An ab initio molecular dynamics and correlation function approach to dissipative adsorbate vibrational spectroscopy

耗散吸附物振动光谱的从头算分子动力学和相关函数方法

• 批准号: 449998565
• 负责人: Professor Dr. Peter Saalfrank
• 金额: --
• 依托单位: Lehrstuhl für Theoretische Chemie
• 依托单位国家: 德国
• 项目类别: Research Grants
• 资助国家: 德国
• 项目状态: 未结题
• 来源: https://gepris.dfg.de/gepris/projekt/449998565?language=en
• 关键词: ab; initio; molecular; dynamics; correlation

The vibrations of atoms or molecules near solid surfaces are central to surface science. Probing the vibrations by steady-state and time-resolved spectroscopy provides "Fingerprints" which facilitate our understanding of elementary processes at surfaces, with the perspective to control and optimize them. The analysis of adsorbate vibrations by theory is often based on Normal Mode Analyses (NMA), which do not account for anharmonicity, temperature, mode couplings, and spectroscopic signals.

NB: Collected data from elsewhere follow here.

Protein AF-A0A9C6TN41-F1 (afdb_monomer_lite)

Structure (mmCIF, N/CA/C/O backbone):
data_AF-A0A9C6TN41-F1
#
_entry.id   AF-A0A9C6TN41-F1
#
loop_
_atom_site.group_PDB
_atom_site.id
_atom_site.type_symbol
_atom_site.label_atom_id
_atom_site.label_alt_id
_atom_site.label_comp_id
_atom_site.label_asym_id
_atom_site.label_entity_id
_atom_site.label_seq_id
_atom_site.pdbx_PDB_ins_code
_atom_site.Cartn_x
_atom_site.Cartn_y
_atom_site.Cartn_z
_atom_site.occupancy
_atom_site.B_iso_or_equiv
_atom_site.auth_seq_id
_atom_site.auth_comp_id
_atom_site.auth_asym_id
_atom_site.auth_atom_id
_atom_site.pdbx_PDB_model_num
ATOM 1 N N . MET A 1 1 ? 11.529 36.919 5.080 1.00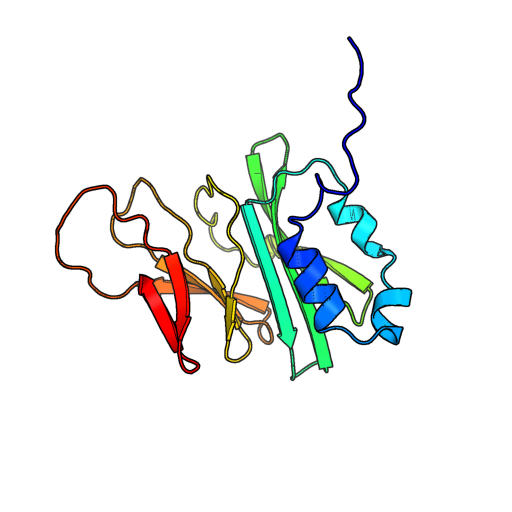 34.00 1 MET A N 1
ATOM 2 C CA . MET A 1 1 ? 11.191 35.914 4.049 1.00 34.00 1 MET A CA 1
ATOM 3 C C . MET A 1 1 ? 9.942 35.179 4.499 1.00 34.00 1 MET A C 1
ATOM 5 O O . MET A 1 1 ? 9.957 34.542 5.545 1.00 34.00 1 MET A O 1
ATOM 9 N N . GLU A 1 2 ? 8.845 35.388 3.779 1.00 31.34 2 GLU A N 1
ATOM 10 C CA . GLU A 1 2 ? 7.493 34.953 4.134 1.00 31.34 2 GLU A CA 1
ATOM 11 C C . GLU A 1 2 ? 7.351 33.425 4.089 1.00 31.34 2 GLU A C 1
ATOM 13 O O . GLU A 1 2 ? 7.720 32.771 3.111 1.00 31.34 2 GLU A O 1
ATOM 18 N N . LYS A 1 3 ? 6.789 32.840 5.153 1.00 37.97 3 LYS A N 1
ATOM 19 C CA . LYS A 1 3 ? 6.344 31.443 5.156 1.00 37.97 3 LYS A CA 1
ATOM 20 C C . LYS A 1 3 ? 5.061 31.359 4.336 1.00 37.97 3 LYS A C 1
ATOM 22 O O . LYS A 1 3 ? 3.983 31.655 4.840 1.00 37.97 3 LYS A O 1
ATOM 27 N N . LYS A 1 4 ? 5.182 30.950 3.073 1.00 35.56 4 LYS A N 1
ATOM 28 C CA . LYS A 1 4 ? 4.035 30.617 2.222 1.00 35.56 4 LYS A CA 1
ATOM 29 C C . LYS A 1 4 ? 3.264 29.467 2.878 1.00 35.56 4 LYS A C 1
ATOM 31 O O . LYS A 1 4 ? 3.784 28.358 3.004 1.00 35.56 4 LYS A O 1
ATOM 36 N N . GLN A 1 5 ? 2.061 29.762 3.356 1.00 38.69 5 GLN A N 1
ATOM 37 C CA . GLN A 1 5 ? 1.175 28.803 4.002 1.00 38.69 5 GLN A CA 1
ATOM 38 C C . GLN A 1 5 ? 0.710 27.799 2.943 1.00 38.69 5 GLN A C 1
ATOM 40 O O . GLN A 1 5 ? -0.033 28.147 2.027 1.00 38.69 5 GLN A O 1
ATOM 45 N N . LYS A 1 6 ? 1.258 26.582 3.012 1.00 39.19 6 LYS A N 1
ATOM 46 C CA . LYS A 1 6 ? 0.929 25.481 2.103 1.00 39.19 6 LYS A CA 1
ATOM 47 C C . LYS A 1 6 ? -0.508 25.031 2.340 1.00 39.19 6 LYS A C 1
ATOM 49 O O . LYS A 1 6 ? -0.962 24.964 3.482 1.00 39.19 6 LYS A O 1
ATOM 54 N N . ASN A 1 7 ? -1.219 24.808 1.246 1.00 35.12 7 ASN A N 1
ATOM 55 C CA . ASN A 1 7 ? -2.655 24.585 1.231 1.00 35.12 7 ASN A CA 1
ATOM 56 C C . ASN A 1 7 ? -2.954 23.102 1.510 1.00 35.12 7 ASN A C 1
ATOM 58 O O . ASN A 1 7 ? -2.093 22.245 1.331 1.00 35.12 7 ASN A O 1
ATOM 62 N N . ILE A 1 8 ? -4.185 22.785 1.916 1.00 39.09 8 ILE A N 1
ATOM 63 C CA . ILE A 1 8 ? -4.660 21.420 2.238 1.00 39.09 8 ILE A CA 1
ATOM 64 C C . ILE A 1 8 ? -4.340 20.376 1.141 1.00 39.09 8 ILE A C 1
ATOM 66 O O . ILE A 1 8 ? -4.186 19.195 1.441 1.00 39.09 8 ILE A O 1
ATOM 70 N N . GLY A 1 9 ? -4.198 20.805 -0.118 1.00 40.34 9 GLY A N 1
ATOM 71 C CA . GLY A 1 9 ? -3.834 19.953 -1.258 1.00 40.34 9 GLY A CA 1
ATOM 72 C C . GLY A 1 9 ? -2.349 19.577 -1.379 1.00 40.34 9 GLY A C 1
ATOM 73 O O . GLY A 1 9 ? -2.014 18.772 -2.239 1.00 40.34 9 GLY A O 1
ATOM 74 N N . ASP A 1 10 ? -1.459 20.110 -0.535 1.00 45.00 10 ASP A N 1
ATOM 75 C CA . ASP A 1 10 ? 0.003 19.907 -0.637 1.00 45.00 10 ASP A CA 1
ATOM 76 C C . ASP A 1 10 ? 0.519 18.676 0.139 1.00 45.00 10 ASP A C 1
ATOM 78 O O . ASP A 1 10 ? 1.723 18.470 0.289 1.00 45.00 10 ASP A O 1
ATOM 82 N N . ILE A 1 11 ? -0.406 17.892 0.682 1.00 53.25 11 ILE A N 1
ATOM 83 C CA . ILE A 1 11 ? -0.203 16.967 1.805 1.00 53.25 11 ILE A CA 1
ATOM 84 C C . ILE A 1 11 ? -0.515 15.526 1.407 1.00 53.25 11 ILE A C 1
ATOM 86 O O . ILE A 1 11 ? 0.109 14.570 1.845 1.00 53.25 11 ILE A O 1
ATOM 90 N N . LEU A 1 12 ? -1.500 15.375 0.540 1.00 57.91 12 LEU A N 1
ATOM 91 C CA . LEU A 1 12 ? -1.949 14.117 0.000 1.00 57.91 12 LEU A CA 1
ATOM 92 C C . LEU A 1 12 ? -2.316 14.398 -1.443 1.00 57.91 12 LEU A C 1
ATOM 94 O O . LEU A 1 12 ? -3.080 15.337 -1.688 1.00 57.91 12 LEU A O 1
ATOM 98 N N . PRO A 1 13 ? -1.820 13.611 -2.398 1.00 65.69 13 PRO A N 1
ATOM 99 C CA . PRO A 1 13 ? -2.253 13.784 -3.763 1.00 65.69 13 PRO A CA 1
ATOM 100 C C . PRO A 1 13 ? -3.764 13.517 -3.828 1.00 65.69 13 PRO A C 1
ATOM 102 O O . PRO A 1 13 ? -4.320 12.625 -3.177 1.00 65.69 13 PRO A O 1
ATOM 105 N N . HIS A 1 14 ? -4.447 14.429 -4.515 1.00 66.19 14 HIS A N 1
ATOM 106 C CA . HIS A 1 14 ? -5.900 14.582 -4.512 1.00 66.19 14 HIS A CA 1
ATOM 107 C C . HIS A 1 14 ? -6.643 13.289 -4.887 1.00 66.19 14 HIS A C 1
ATOM 109 O O . HIS A 1 14 ? -7.723 12.999 -4.375 1.00 66.19 14 HIS A O 1
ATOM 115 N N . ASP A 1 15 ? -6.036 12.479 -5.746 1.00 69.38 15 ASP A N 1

They typically neglect also "Dissipation", i.e., relaxation caused by coupling to surface phonons and Electron Hole Pair (EHP) excitations, despite this can have a decisive influence on spectra. In this project we will go beyond NMA by using and extending Ab Initio Molecular Dynamics (AIMD) and AIMD with Electronic Friction (AIMDEF) methods, in combination with Time-Dependent Correlation Functions (TDCFs) for analysis and vibrational spectroscopy of adsorbates at surfaces. These methods account for all effects of above, give real-time information, have the potential to be extended to include quantum effects, and can be operated in an "on the fly'' mode without the need to precompute potential energy surfaces. This makes them applicable to complex systems which can hardly be treated otherwise. Specifically, we aim at a realistic modelling of vibration-phonon and / or vibration-EHP couplings and their influence on vibrational spectra, InfraRed (IR) and Vibrational Sum Frequency (VSF) spectra, both steady-state and time-resolved. Systems to be considered are hydrogen-covered silicon surfaces, water-covered metal and metal oxide surfaces, and metal surfaces in contact with hydrocarbons.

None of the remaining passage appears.